Hardy's poem has six seven-line stanzas. In the first stanza, the speaker asks the woman why she never hinted that she would be leaving at dawn forever:

Why did you give no hint that night


That quickly after the morrow's dawn,

And calmly, as if indifferent quite,

You would close your term here, up and be gone...

The second stanza laments that she never spoke to him before she left. He woke to the dawn with no idea that she had left. As he saw the sun rise, he had no inkling that she was gone—and in going, she changed everything for him, forever.

…while I


Saw morning harden upon the wall,


Unmoved, unknowing


That your great going


Had place that moment, and altered all.

The third stanza reflects the love he still has for the woman. He sees a figure where she used to spend time, where they spent time together, and he thinks for a moment—for a breath—that it is she. When he realizes it is not, it is as if the devastation is new all over again, and he is left sickened for the depth of his wanting her.

At the end of the alley of bending boughs

Where so often at dusk you used to be;

Till in darkening dankness

The yawning blankness

Of the perspective sickens me!

In the following stanza, the speaker recalls the places they went together...to the "red-veined rocks far West..." and "the beetling Beeny Crest." Their time together, for him, was special—seeing her ("the swan-necked one") and enjoying not only the places, but also the company. It still holds sway over him:

While Life unrolled us its very best.

In the next stanza, the speaker recalls the falling apart of the relationship. They stopped speaking, they forgot the special days they spent together, and they neglected to try to recapture what they had:

We might have said,

"In this bright spring weather

We'll visit together

Those places that once we visited."

The use of "might have" is a clear indication that they did not, and this reflects a sense of regret on the speaker's part.

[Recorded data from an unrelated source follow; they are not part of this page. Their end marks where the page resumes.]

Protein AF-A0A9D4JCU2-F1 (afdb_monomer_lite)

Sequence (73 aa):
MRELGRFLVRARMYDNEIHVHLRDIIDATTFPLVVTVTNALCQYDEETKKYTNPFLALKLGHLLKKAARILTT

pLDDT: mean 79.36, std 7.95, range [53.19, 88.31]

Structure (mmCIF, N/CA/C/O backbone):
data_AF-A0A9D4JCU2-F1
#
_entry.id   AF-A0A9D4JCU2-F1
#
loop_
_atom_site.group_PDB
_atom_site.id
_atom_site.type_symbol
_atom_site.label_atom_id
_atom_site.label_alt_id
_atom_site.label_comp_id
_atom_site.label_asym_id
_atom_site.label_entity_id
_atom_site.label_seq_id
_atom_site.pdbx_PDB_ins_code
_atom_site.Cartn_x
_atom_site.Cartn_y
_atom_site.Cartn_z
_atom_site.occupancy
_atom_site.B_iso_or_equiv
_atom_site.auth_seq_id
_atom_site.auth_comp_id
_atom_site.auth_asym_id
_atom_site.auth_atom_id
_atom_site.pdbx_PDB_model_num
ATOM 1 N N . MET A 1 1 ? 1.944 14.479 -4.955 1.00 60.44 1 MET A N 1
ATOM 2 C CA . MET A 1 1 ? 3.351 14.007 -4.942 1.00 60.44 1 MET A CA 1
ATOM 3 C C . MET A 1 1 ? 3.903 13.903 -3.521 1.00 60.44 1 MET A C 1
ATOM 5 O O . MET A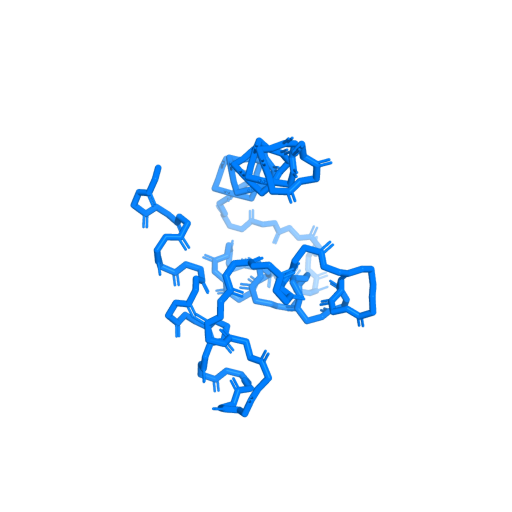 1 1 ? 4.539 12.900 -3.235 1.00 60.44 1 MET A O 1
ATOM 9 N N . ARG A 1 2 ? 3.628 14.850 -2.603 1.00 78.00 2 ARG A N 1
ATOM 10 C CA . ARG A 1 2 ? 4.060 14.741 -1.190 1.00 78.00 2 ARG A CA 1
ATOM 11 C C . ARG A 1 2 ? 3.527 13.493 -0.472 1.00 78.00 2 ARG A C 1
ATOM 13 O O . ARG A 1 2 ? 4.276 12.873 0.273 1.00 78.00 2 ARG A O 1
ATOM 20 N N . GLU A 1 3 ? 2.278 13.095 -0.714 1.00 81.38 3 GLU A N 1
ATOM 21 C CA . GLU A 1 3 ? 1.717 11.870 -0.119 1.00 81.38 3 GLU A CA 1
ATOM 22 C C . GLU A 1 3 ? 2.411 10.600 -0.615 1.00 81.38 3 GLU A C 1
ATOM 24 O O . GLU A 1 3 ? 2.624 9.675 0.155 1.00 81.38 3 GLU A O 1
ATOM 29 N N . LEU A 1 4 ? 2.829 10.596 -1.880 1.00 79.56 4 LEU A N 1
ATOM 30 C CA . LEU A 1 4 ? 3.554 9.492 -2.508 1.00 79.56 4 LEU A CA 1
ATOM 31 C C . LEU A 1 4 ? 4.947 9.315 -1.879 1.00 79.56 4 LEU A C 1
ATOM 33 O O . LEU A 1 4 ? 5.364 8.203 -1.578 1.00 79.56 4 LEU A O 1
ATOM 37 N N . GLY A 1 5 ? 5.633 10.427 -1.593 1.00 79.62 5 GLY A N 1
ATOM 38 C CA . GLY A 1 5 ? 6.889 10.408 -0.838 1.00 79.62 5 GLY A CA 1
ATOM 39 C C . GLY A 1 5 ? 6.709 9.913 0.601 1.00 79.62 5 GLY A C 1
ATOM 40 O O . GLY A 1 5 ? 7.500 9.105 1.075 1.00 79.62 5 GLY A O 1
ATOM 41 N N . ARG A 1 6 ? 5.637 10.330 1.292 1.00 82.44 6 ARG A N 1
ATOM 42 C CA . ARG A 1 6 ? 5.302 9.805 2.632 1.00 82.44 6 ARG A CA 1
ATOM 43 C C . ARG A 1 6 ? 4.998 8.308 2.607 1.00 82.44 6 ARG A C 1
ATOM 45 O O . ARG A 1 6 ? 5.387 7.600 3.531 1.00 82.44 6 ARG A O 1
ATOM 52 N N . PHE A 1 7 ? 4.334 7.846 1.554 1.00 84.50 7 PHE A N 1
ATOM 53 C CA . PHE A 1 7 ? 4.063 6.436 1.313 1.00 84.50 7 PHE A CA 1
ATOM 54 C 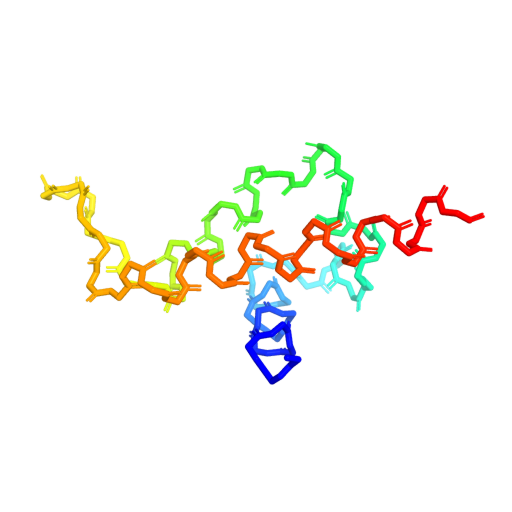C . PHE A 1 7 ? 5.342 5.629 1.120 1.00 84.50 7 PHE A C 1
ATOM 56 O O . PHE A 1 7 ? 5.519 4.647 1.824 1.00 84.50 7 PHE A O 1
ATOM 63 N N . LEU A 1 8 ? 6.275 6.091 0.287 1.00 81.12 8 LEU A N 1
ATOM 64 C CA . LEU A 1 8 ? 7.591 5.462 0.125 1.00 81.12 8 LEU A CA 1
ATOM 65 C C . LEU A 1 8 ? 8.370 5.365 1.442 1.00 81.12 8 LEU A C 1
ATOM 67 O O . LEU A 1 8 ? 8.896 4.311 1.783 1.00 81.12 8 LEU A O 1
ATOM 71 N N . VAL A 1 9 ? 8.413 6.456 2.213 1.00 84.06 9 VAL A N 1
ATOM 72 C CA . VAL A 1 9 ? 9.099 6.470 3.516 1.00 84.06 9 VAL A CA 1
ATOM 73 C C . VAL A 1 9 ? 8.461 5.473 4.481 1.00 84.06 9 VAL A C 1
ATOM 75 O O . VAL A 1 9 ? 9.176 4.787 5.205 1.00 84.06 9 VAL A O 1
ATOM 78 N N . ARG A 1 10 ? 7.127 5.366 4.487 1.00 82.94 10 ARG A N 1
ATOM 79 C CA . ARG A 1 10 ? 6.421 4.382 5.313 1.00 82.94 10 ARG A CA 1
ATOM 80 C C . ARG A 1 10 ? 6.609 2.959 4.807 1.00 82.94 10 ARG A C 1
ATOM 82 O O . ARG A 1 10 ? 6.854 2.094 5.630 1.00 82.94 10 ARG A O 1
ATOM 89 N N . ALA A 1 11 ? 6.574 2.719 3.501 1.00 80.50 11 ALA A N 1
ATOM 90 C CA . ALA A 1 11 ? 6.845 1.407 2.919 1.00 80.50 11 ALA A CA 1
ATOM 91 C C . ALA A 1 11 ? 8.232 0.894 3.323 1.00 80.50 11 ALA A C 1
ATOM 93 O O . ALA A 1 11 ? 8.355 -0.246 3.753 1.00 80.50 11 ALA A O 1
ATOM 94 N N . ARG A 1 12 ? 9.237 1.779 3.333 1.00 80.06 12 ARG A N 1
ATOM 95 C CA . ARG A 1 12 ? 10.594 1.464 3.800 1.00 80.06 12 ARG A CA 1
ATOM 96 C C . ARG A 1 12 ? 10.675 1.080 5.283 1.00 80.06 12 ARG A C 1
ATOM 98 O O . ARG A 1 12 ? 11.586 0.370 5.684 1.00 80.06 12 ARG A O 1
ATOM 105 N N . MET A 1 13 ? 9.748 1.559 6.115 1.00 79.19 13 MET A N 1
ATOM 106 C CA . MET A 1 13 ? 9.673 1.145 7.522 1.00 79.19 13 MET A CA 1
ATOM 107 C C . MET A 1 13 ? 9.082 -0.259 7.687 1.00 79.19 13 MET A C 1
ATOM 109 O O . MET A 1 13 ? 9.378 -0.910 8.683 1.00 79.19 13 MET A O 1
ATOM 113 N N . TYR A 1 14 ? 8.243 -0.703 6.746 1.00 76.00 14 TYR A N 1
ATOM 114 C CA . TYR A 1 14 ? 7.650 -2.042 6.758 1.00 76.00 14 TYR A CA 1
ATOM 115 C C . TYR A 1 14 ? 8.569 -3.087 6.127 1.00 76.00 14 TYR A C 1
ATOM 117 O O . TYR A 1 14 ? 8.579 -4.224 6.582 1.00 76.00 14 TYR A O 1
ATOM 125 N N . ASP A 1 15 ? 9.353 -2.695 5.124 1.00 70.38 15 ASP A N 1
ATOM 126 C CA . ASP A 1 15 ? 10.333 -3.561 4.483 1.00 70.38 15 ASP A CA 1
ATOM 127 C C . ASP A 1 15 ? 11.582 -2.748 4.110 1.00 70.38 15 ASP A C 1
ATOM 129 O O . ASP A 1 15 ? 11.521 -1.798 3.322 1.00 70.38 15 ASP A O 1
ATOM 133 N N . ASN A 1 16 ? 12.713 -3.077 4.742 1.00 65.06 16 ASN A N 1
ATOM 134 C CA . ASN A 1 16 ? 13.965 -2.331 4.585 1.00 65.06 16 ASN A CA 1
ATOM 135 C C . ASN A 1 16 ? 14.769 -2.743 3.342 1.00 65.06 16 ASN A C 1
ATOM 137 O O . ASN A 1 16 ? 15.674 -2.001 2.955 1.00 65.06 16 ASN A O 1
ATOM 141 N N . GLU A 1 17 ? 14.460 -3.887 2.726 1.00 58.09 17 GLU A N 1
ATOM 142 C CA . GLU A 1 17 ? 15.295 -4.495 1.682 1.00 58.09 17 GLU A CA 1
ATOM 143 C C . GLU A 1 17 ? 14.710 -4.334 0.272 1.00 58.09 17 GLU A C 1
ATOM 145 O O . GLU A 1 17 ? 15.473 -4.181 -0.680 1.00 58.09 17 GLU A O 1
ATOM 150 N N . ILE A 1 18 ? 13.383 -4.303 0.112 1.00 53.88 18 ILE A N 1
ATOM 151 C CA . ILE A 1 18 ? 12.747 -4.579 -1.188 1.00 53.88 18 ILE A CA 1
ATOM 152 C C . ILE A 1 18 ? 12.149 -3.317 -1.845 1.00 53.88 18 ILE A C 1
ATOM 154 O O . ILE A 1 18 ? 11.974 -3.266 -3.060 1.00 53.88 18 ILE A O 1
ATOM 158 N N . HIS A 1 19 ? 11.856 -2.244 -1.098 1.00 59.00 19 HIS A N 1
ATOM 159 C CA . HIS A 1 19 ? 10.998 -1.150 -1.603 1.00 59.00 19 HIS A CA 1
ATOM 160 C C . HIS A 1 19 ? 11.645 0.239 -1.605 1.00 59.00 19 HIS A C 1
ATOM 162 O O . HIS A 1 19 ? 11.026 1.244 -1.244 1.00 59.00 19 HIS A O 1
ATOM 168 N N . VAL A 1 20 ? 12.905 0.319 -2.038 1.00 60.12 20 VAL A N 1
ATOM 169 C CA . VAL A 1 20 ? 13.619 1.603 -2.177 1.00 60.12 20 VAL A CA 1
ATOM 170 C C . VAL A 1 20 ? 13.091 2.419 -3.363 1.00 60.12 20 VAL A C 1
ATOM 172 O O . VAL A 1 20 ? 13.112 3.654 -3.328 1.00 60.12 20 VAL A O 1
ATOM 175 N N . HIS A 1 21 ? 12.575 1.754 -4.400 1.00 70.81 21 HIS A N 1
ATOM 176 C CA . HIS A 1 21 ? 12.133 2.409 -5.622 1.00 70.81 21 HIS A CA 1
ATOM 177 C C . HIS A 1 21 ? 10.639 2.265 -5.856 1.00 70.81 21 HIS A C 1
ATOM 179 O O . HIS A 1 21 ? 10.003 1.268 -5.535 1.00 70.81 21 HIS A O 1
ATOM 185 N N . LEU A 1 22 ? 10.081 3.289 -6.501 1.00 73.50 22 LEU A N 1
ATOM 186 C CA . LEU A 1 22 ? 8.679 3.301 -6.889 1.00 73.50 22 LEU A CA 1
ATOM 187 C C . LEU A 1 22 ? 8.322 2.115 -7.793 1.00 73.50 22 LEU A C 1
ATOM 189 O O . LEU A 1 22 ? 7.197 1.643 -7.739 1.00 73.50 22 LEU A O 1
ATOM 193 N N . ARG A 1 23 ? 9.283 1.642 -8.596 1.00 74.56 23 ARG A N 1
ATOM 194 C CA . ARG A 1 23 ? 9.116 0.540 -9.546 1.00 74.56 23 ARG A CA 1
ATOM 195 C C . ARG A 1 23 ? 8.802 -0.785 -8.856 1.00 74.56 23 ARG A C 1
ATOM 197 O O . ARG A 1 23 ? 7.873 -1.453 -9.290 1.00 74.56 23 ARG A O 1
ATOM 204 N N . ASP A 1 24 ? 9.502 -1.105 -7.772 1.00 74.12 24 ASP A N 1
ATOM 205 C CA . ASP A 1 24 ? 9.264 -2.322 -6.990 1.00 74.12 24 ASP A CA 1
ATOM 206 C C . ASP A 1 24 ? 7.862 -2.339 -6.378 1.00 74.12 24 ASP A C 1
ATOM 208 O O . ASP A 1 24 ? 7.207 -3.371 -6.346 1.00 74.12 24 ASP A O 1
ATOM 212 N N . ILE A 1 25 ? 7.355 -1.174 -5.972 1.00 75.69 25 ILE A N 1
ATOM 213 C CA . ILE A 1 25 ? 6.054 -1.053 -5.298 1.00 75.69 25 ILE A CA 1
ATOM 214 C C . ILE A 1 25 ? 4.864 -1.123 -6.270 1.00 75.69 25 ILE A C 1
ATOM 216 O O . ILE A 1 25 ? 3.709 -1.271 -5.875 1.00 75.69 25 ILE A O 1
ATOM 220 N N . ILE A 1 26 ? 5.127 -0.959 -7.563 1.00 77.44 26 ILE A N 1
ATOM 221 C CA . ILE A 1 26 ? 4.105 -1.061 -8.608 1.00 77.44 26 ILE A CA 1
ATOM 222 C C . ILE A 1 26 ? 3.929 -2.519 -9.047 1.00 77.44 26 ILE A C 1
ATOM 224 O O . ILE A 1 26 ? 2.941 -2.846 -9.705 1.00 77.44 26 ILE A O 1
ATOM 228 N N . ASP A 1 27 ? 4.855 -3.400 -8.669 1.00 78.81 27 ASP A N 1
ATOM 229 C CA . ASP A 1 27 ? 4.758 -4.811 -8.990 1.00 78.81 27 ASP A CA 1
ATOM 230 C C . ASP A 1 27 ? 3.590 -5.479 -8.246 1.00 78.81 27 ASP A C 1
ATOM 232 O O . ASP A 1 27 ? 3.361 -5.245 -7.055 1.00 78.81 27 ASP A O 1
ATOM 236 N N . ALA A 1 28 ? 2.848 -6.339 -8.947 1.00 75.94 28 ALA A N 1
ATOM 237 C CA . ALA A 1 28 ? 1.684 -7.026 -8.395 1.00 75.94 28 ALA A CA 1
ATOM 238 C C . ALA A 1 28 ? 2.036 -7.936 -7.205 1.00 75.94 28 ALA A C 1
ATOM 240 O O . ALA A 1 28 ? 1.192 -8.149 -6.333 1.0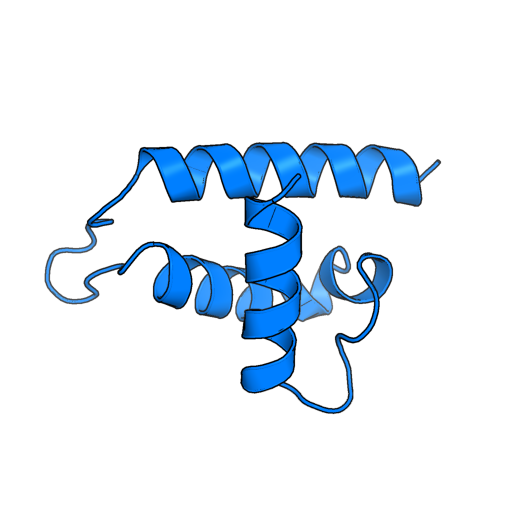0 75.94 28 ALA A O 1
ATOM 241 N N . THR A 1 29 ? 3.276 -8.431 -7.127 1.00 78.94 29 THR A N 1
ATOM 242 C CA . THR A 1 29 ? 3.763 -9.237 -5.995 1.00 78.94 29 THR A CA 1
ATOM 243 C C . THR A 1 29 ? 3.837 -8.439 -4.693 1.00 78.94 29 THR A C 1
ATOM 245 O O . THR A 1 29 ? 3.696 -9.012 -3.614 1.00 78.94 29 THR A O 1
ATOM 248 N N . THR A 1 30 ? 3.972 -7.112 -4.775 1.00 78.88 30 THR A N 1
ATOM 249 C CA . THR A 1 30 ? 4.098 -6.216 -3.612 1.00 78.88 30 THR A CA 1
ATOM 250 C C . THR A 1 30 ? 2.781 -5.530 -3.245 1.00 78.88 30 THR A C 1
ATOM 252 O O . THR A 1 30 ? 2.686 -4.844 -2.226 1.00 78.88 30 THR A O 1
ATOM 255 N N . PHE A 1 31 ? 1.718 -5.771 -4.020 1.00 80.00 31 PHE A N 1
ATOM 256 C CA . PHE A 1 31 ? 0.374 -5.259 -3.760 1.00 80.00 31 PHE A CA 1
ATOM 257 C C . PHE A 1 31 ? -0.132 -5.461 -2.315 1.00 80.00 31 PHE A C 1
ATOM 259 O O . PHE A 1 31 ? -0.666 -4.502 -1.752 1.00 80.00 31 PHE A O 1
ATOM 266 N N . PRO A 1 32 ? 0.037 -6.627 -1.654 1.00 83.56 32 PRO A N 1
ATOM 267 C CA . PRO A 1 32 ? -0.379 -6.767 -0.256 1.00 83.56 32 PRO A CA 1
ATOM 268 C C . PRO A 1 32 ? 0.354 -5.795 0.680 1.00 83.56 32 PRO A C 1
ATOM 270 O O . PRO A 1 32 ? -0.266 -5.212 1.568 1.00 83.56 32 PRO A O 1
ATOM 273 N N . LEU A 1 33 ? 1.644 -5.540 0.446 1.00 83.06 33 LEU A N 1
ATOM 274 C CA . LEU A 1 33 ? 2.409 -4.563 1.217 1.00 83.06 33 LEU A CA 1
ATOM 275 C C . LEU A 1 33 ? 1.924 -3.133 0.946 1.00 83.06 33 LEU A C 1
ATOM 277 O O . LEU A 1 33 ? 1.767 -2.349 1.883 1.00 83.06 33 LEU A O 1
ATOM 281 N N . VAL A 1 34 ? 1.587 -2.805 -0.304 1.00 83.88 34 VAL A N 1
ATOM 282 C CA . VAL A 1 34 ? 0.978 -1.512 -0.668 1.00 83.88 34 VAL A CA 1
ATOM 283 C C . VAL A 1 34 ? -0.306 -1.257 0.109 1.00 83.88 34 VAL A C 1
ATOM 285 O O . VAL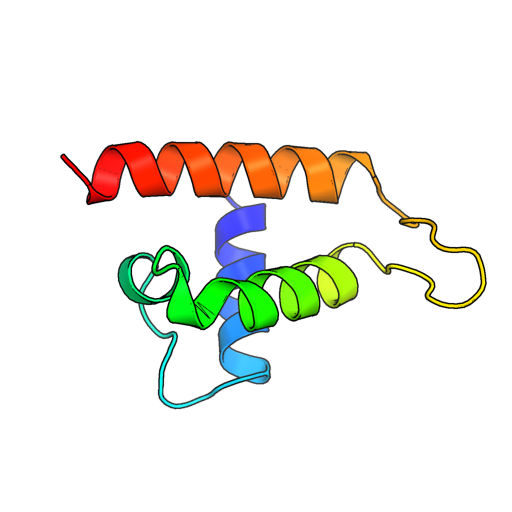 A 1 34 ? -0.508 -0.152 0.622 1.00 83.88 34 VAL A O 1
ATOM 288 N N . VAL A 1 35 ? -1.169 -2.267 0.214 1.00 84.56 35 VAL A N 1
ATOM 289 C CA . VAL A 1 35 ? -2.426 -2.176 0.963 1.00 84.56 35 VAL A CA 1
ATOM 290 C C . VAL A 1 35 ? -2.146 -1.962 2.449 1.00 84.56 35 VAL A C 1
ATOM 292 O O . VAL A 1 35 ? -2.699 -1.029 3.031 1.00 84.56 35 VAL A O 1
ATOM 295 N N . THR A 1 36 ? -1.231 -2.729 3.044 1.00 85.69 36 THR A N 1
ATOM 296 C CA . THR A 1 36 ? -0.841 -2.582 4.457 1.00 85.69 36 THR A CA 1
ATOM 297 C C . THR A 1 36 ? -0.303 -1.184 4.763 1.00 85.69 36 THR A C 1
ATOM 299 O O . THR A 1 36 ? -0.755 -0.527 5.703 1.00 85.69 36 THR A O 1
ATOM 302 N N . VAL A 1 37 ? 0.604 -0.671 3.930 1.00 86.00 37 VAL A N 1
ATOM 303 C CA . VAL A 1 37 ? 1.182 0.671 4.097 1.00 86.00 37 VAL A CA 1
ATOM 304 C C . VAL A 1 37 ? 0.120 1.755 3.899 1.00 86.00 37 VAL A C 1
ATOM 306 O O . VAL A 1 37 ? 0.105 2.751 4.626 1.00 86.00 37 VAL A O 1
ATOM 309 N N . THR A 1 38 ? -0.797 1.568 2.945 1.00 86.19 38 THR A N 1
ATOM 310 C CA . THR A 1 38 ? -1.912 2.498 2.700 1.00 86.19 38 THR A CA 1
ATOM 311 C C . THR A 1 38 ? -2.871 2.529 3.884 1.00 86.19 38 THR A C 1
ATOM 313 O O . THR A 1 38 ? -3.265 3.612 4.315 1.00 86.19 38 THR A O 1
ATOM 316 N N . ASN A 1 39 ? -3.195 1.368 4.451 1.00 87.19 39 ASN A N 1
ATOM 317 C CA . ASN A 1 39 ? -4.030 1.237 5.641 1.00 87.19 39 ASN A CA 1
ATOM 318 C C . ASN A 1 39 ? -3.385 1.933 6.845 1.00 87.19 39 ASN A C 1
ATOM 320 O O . ASN A 1 39 ? -4.038 2.745 7.503 1.00 87.19 39 ASN A O 1
ATOM 324 N N . ALA A 1 40 ? -2.085 1.724 7.062 1.00 85.00 40 ALA A N 1
ATOM 325 C CA . ALA A 1 40 ? -1.329 2.402 8.112 1.00 85.00 40 ALA A CA 1
ATOM 326 C C . ALA A 1 40 ? -1.277 3.931 7.921 1.00 85.00 40 ALA A C 1
ATOM 328 O O . ALA A 1 40 ? -1.324 4.688 8.891 1.00 85.00 40 ALA A O 1
ATOM 329 N N . LEU A 1 41 ? -1.188 4.413 6.677 1.00 84.19 41 LEU A N 1
ATOM 330 C CA . LEU A 1 41 ? -1.178 5.847 6.365 1.00 84.19 41 LEU A CA 1
ATOM 331 C C . LEU A 1 41 ? -2.548 6.509 6.482 1.00 84.19 41 LEU A C 1
ATOM 333 O O . LEU A 1 41 ? -2.632 7.672 6.873 1.00 84.19 41 LEU A O 1
ATOM 337 N N . CYS A 1 42 ? -3.604 5.789 6.118 1.00 85.06 42 CYS A N 1
ATOM 338 C CA . CYS A 1 42 ? -4.971 6.303 6.106 1.00 85.06 42 CYS A CA 1
ATOM 339 C C . CYS A 1 42 ? -5.717 6.034 7.418 1.00 85.06 42 CYS A C 1
ATOM 341 O O . CYS A 1 42 ? -6.910 6.345 7.490 1.00 85.06 42 CYS A O 1
ATOM 343 N N . GLN A 1 43 ? -5.020 5.470 8.418 1.00 84.62 43 GLN A N 1
ATOM 344 C CA . GLN A 1 43 ? -5.577 5.029 9.698 1.00 84.62 43 GLN A CA 1
ATOM 345 C C . GLN A 1 43 ? -6.853 4.221 9.452 1.00 84.62 43 GLN A C 1
ATOM 347 O O . GLN A 1 43 ? -7.956 4.624 9.834 1.00 84.62 43 GLN A O 1
ATOM 352 N N . TYR A 1 44 ? -6.688 3.153 8.672 1.00 84.62 44 TYR A N 1
ATOM 353 C CA . TYR A 1 44 ? -7.737 2.173 8.462 1.00 84.62 44 TYR A CA 1
ATOM 354 C C . TYR A 1 44 ? -7.997 1.448 9.773 1.00 84.62 44 TYR A C 1
ATOM 356 O O . TYR A 1 44 ? -7.081 0.894 10.376 1.00 84.62 44 TYR A O 1
ATOM 364 N N . ASP A 1 45 ? -9.248 1.481 10.188 1.00 84.25 45 ASP A N 1
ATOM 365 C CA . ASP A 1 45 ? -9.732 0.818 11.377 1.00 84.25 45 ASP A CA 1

The last stanza provides closure for the poem and the speaker: what is done is done; the past is "unchangeable." But for the speaker, it has defined his existence every day since she left that morning:

I seem but a dead man held on end

To sink down soon…

He notes that she could never have known that by leaving, what no one could foresee, what she...

...would undo me so!

This is a poem of lament, of sorrow...for what was, and what was lost and can never be again.